* **Data records**
"""

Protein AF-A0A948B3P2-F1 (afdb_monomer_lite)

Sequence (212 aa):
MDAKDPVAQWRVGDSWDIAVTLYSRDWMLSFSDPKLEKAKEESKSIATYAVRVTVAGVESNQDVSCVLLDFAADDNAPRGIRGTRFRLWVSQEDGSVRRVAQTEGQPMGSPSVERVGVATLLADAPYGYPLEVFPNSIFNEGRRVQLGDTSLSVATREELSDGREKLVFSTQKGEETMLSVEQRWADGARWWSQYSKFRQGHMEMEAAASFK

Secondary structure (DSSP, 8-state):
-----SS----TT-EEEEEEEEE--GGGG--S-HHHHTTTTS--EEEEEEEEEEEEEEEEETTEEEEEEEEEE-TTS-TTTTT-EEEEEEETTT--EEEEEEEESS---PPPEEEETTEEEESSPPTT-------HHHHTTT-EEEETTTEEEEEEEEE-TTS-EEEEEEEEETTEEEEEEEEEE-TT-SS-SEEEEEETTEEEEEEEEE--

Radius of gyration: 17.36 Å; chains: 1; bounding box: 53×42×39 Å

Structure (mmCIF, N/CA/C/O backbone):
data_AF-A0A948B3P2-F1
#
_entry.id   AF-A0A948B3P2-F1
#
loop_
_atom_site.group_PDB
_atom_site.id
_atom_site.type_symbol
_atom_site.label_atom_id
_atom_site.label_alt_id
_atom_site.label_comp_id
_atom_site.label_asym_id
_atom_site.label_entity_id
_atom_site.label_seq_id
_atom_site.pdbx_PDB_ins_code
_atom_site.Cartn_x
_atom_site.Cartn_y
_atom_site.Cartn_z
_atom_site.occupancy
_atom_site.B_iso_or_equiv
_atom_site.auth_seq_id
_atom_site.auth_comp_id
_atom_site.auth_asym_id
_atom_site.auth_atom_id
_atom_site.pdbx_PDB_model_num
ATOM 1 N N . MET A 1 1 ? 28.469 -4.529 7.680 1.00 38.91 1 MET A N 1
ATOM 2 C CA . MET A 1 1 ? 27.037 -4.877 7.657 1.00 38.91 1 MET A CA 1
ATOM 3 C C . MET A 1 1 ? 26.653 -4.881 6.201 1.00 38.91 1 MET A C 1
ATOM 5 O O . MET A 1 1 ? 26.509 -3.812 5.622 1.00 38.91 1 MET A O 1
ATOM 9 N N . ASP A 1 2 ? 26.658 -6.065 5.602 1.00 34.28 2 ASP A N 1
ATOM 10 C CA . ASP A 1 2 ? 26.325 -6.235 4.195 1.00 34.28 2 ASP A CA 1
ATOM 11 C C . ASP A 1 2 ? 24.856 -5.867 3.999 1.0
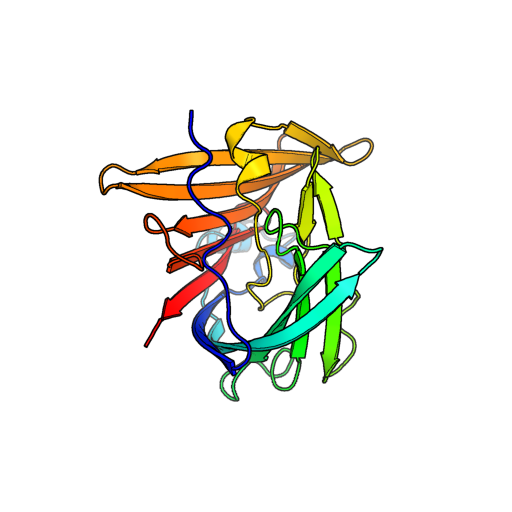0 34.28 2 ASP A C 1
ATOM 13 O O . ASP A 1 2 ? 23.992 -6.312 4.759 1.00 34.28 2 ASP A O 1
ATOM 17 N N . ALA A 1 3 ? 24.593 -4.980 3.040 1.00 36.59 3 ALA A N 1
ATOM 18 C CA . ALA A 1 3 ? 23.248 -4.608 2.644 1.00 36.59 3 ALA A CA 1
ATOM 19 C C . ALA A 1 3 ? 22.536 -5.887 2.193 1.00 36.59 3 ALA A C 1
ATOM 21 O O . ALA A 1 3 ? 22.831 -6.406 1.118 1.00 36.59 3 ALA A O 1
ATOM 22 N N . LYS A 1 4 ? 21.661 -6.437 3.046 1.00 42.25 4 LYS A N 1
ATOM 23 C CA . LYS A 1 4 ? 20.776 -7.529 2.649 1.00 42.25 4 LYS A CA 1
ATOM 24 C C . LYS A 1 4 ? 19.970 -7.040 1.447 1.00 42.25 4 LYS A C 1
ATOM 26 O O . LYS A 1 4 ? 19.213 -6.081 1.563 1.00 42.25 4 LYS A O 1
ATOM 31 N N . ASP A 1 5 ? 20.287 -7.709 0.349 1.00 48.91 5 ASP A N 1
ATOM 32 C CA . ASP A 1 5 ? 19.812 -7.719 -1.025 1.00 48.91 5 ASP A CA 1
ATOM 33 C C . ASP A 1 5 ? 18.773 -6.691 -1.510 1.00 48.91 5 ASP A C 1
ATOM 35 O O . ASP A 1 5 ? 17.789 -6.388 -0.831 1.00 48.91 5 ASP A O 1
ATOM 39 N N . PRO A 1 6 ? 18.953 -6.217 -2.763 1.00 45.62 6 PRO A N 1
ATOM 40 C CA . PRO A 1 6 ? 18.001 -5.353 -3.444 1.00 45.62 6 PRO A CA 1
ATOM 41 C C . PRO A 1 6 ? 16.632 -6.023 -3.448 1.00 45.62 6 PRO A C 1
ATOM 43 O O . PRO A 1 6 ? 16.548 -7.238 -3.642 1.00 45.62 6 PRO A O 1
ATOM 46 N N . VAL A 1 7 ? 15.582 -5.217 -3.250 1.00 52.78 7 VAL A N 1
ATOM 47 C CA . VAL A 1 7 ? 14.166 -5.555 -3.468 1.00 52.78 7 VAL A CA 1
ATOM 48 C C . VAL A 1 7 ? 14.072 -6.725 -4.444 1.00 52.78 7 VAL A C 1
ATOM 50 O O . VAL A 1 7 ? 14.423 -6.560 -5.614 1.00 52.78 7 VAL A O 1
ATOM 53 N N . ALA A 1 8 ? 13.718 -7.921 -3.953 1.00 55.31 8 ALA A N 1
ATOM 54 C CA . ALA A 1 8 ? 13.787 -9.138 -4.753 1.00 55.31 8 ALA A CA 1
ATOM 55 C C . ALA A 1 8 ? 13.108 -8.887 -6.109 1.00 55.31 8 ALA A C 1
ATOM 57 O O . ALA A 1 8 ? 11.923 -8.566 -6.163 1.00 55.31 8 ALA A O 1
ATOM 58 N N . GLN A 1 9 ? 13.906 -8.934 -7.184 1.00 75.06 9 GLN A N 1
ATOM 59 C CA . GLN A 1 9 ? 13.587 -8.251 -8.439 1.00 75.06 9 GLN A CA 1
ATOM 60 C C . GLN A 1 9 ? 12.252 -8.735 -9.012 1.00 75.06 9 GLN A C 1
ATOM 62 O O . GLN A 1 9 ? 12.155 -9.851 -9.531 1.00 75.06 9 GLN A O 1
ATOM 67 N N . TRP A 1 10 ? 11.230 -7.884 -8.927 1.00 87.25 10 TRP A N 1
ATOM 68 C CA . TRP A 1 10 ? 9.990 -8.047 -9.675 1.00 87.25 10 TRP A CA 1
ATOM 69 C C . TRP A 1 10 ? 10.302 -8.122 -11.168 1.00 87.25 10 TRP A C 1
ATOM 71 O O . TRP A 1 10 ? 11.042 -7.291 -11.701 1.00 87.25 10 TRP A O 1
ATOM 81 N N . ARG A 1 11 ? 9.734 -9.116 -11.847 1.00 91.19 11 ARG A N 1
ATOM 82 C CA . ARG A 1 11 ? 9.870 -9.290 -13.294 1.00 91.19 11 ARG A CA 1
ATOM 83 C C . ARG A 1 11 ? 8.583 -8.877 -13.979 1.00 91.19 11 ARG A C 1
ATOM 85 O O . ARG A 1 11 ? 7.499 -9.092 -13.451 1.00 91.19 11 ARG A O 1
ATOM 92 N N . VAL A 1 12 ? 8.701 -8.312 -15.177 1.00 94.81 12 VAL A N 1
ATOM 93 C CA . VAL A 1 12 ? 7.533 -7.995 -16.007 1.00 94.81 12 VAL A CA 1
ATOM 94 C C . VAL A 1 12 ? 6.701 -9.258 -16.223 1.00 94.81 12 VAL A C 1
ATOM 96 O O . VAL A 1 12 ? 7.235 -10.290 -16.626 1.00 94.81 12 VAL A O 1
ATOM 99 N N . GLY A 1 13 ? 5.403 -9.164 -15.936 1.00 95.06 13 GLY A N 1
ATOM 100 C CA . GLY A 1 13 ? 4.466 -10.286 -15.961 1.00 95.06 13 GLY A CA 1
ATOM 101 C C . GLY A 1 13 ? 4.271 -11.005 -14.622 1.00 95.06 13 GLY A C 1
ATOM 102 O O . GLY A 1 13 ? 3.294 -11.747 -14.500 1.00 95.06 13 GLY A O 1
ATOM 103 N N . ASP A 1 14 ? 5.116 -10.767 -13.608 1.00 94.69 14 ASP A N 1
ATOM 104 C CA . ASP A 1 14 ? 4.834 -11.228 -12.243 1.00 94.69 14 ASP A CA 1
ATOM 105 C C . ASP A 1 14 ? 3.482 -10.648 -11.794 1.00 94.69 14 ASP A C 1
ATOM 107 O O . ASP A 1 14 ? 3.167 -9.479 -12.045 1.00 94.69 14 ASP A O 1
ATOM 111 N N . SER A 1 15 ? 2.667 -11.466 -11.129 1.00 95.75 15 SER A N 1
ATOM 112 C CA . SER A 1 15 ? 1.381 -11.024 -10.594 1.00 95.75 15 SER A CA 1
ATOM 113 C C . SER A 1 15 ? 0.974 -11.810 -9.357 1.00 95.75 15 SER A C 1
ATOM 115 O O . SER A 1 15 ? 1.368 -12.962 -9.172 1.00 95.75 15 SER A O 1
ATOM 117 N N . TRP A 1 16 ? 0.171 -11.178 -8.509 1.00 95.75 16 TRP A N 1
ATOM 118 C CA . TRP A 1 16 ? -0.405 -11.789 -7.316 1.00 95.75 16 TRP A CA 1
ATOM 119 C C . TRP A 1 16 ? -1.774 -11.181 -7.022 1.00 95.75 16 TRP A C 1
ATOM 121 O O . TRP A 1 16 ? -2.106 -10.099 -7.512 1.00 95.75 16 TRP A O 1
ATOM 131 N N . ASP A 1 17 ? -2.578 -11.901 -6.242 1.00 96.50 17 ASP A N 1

"""

* **Exercise prompt**
Starting at the line above that holds "ATOM 104 C CA" and ending at the line that holds "ATOM 112 C CA", transcribe each line exactly and include no other lines.

* **Result of the exercise**
ATOM 104 C CA . ASP A 1 14 ? 4.834 -11.228 -12.243 1.00 94.69 14 ASP A CA 1
ATOM 105 C C . ASP A 1 14 ? 3.482 -10.648 -11.794 1.00 94.69 14 ASP A C 1
ATOM 107 O O . ASP A 1 14 ? 3.167 -9.479 -12.045 1.00 94.69 14 ASP A O 1
ATOM 111 N N . SER A 1 15 ? 2.667 -11.466 -11.129 1.00 95.75 15 SER A N 1
ATOM 112 C CA . SER A 1 15 ? 1.381 -11.024 -10.594 1.00 95.75 15 SER A CA 1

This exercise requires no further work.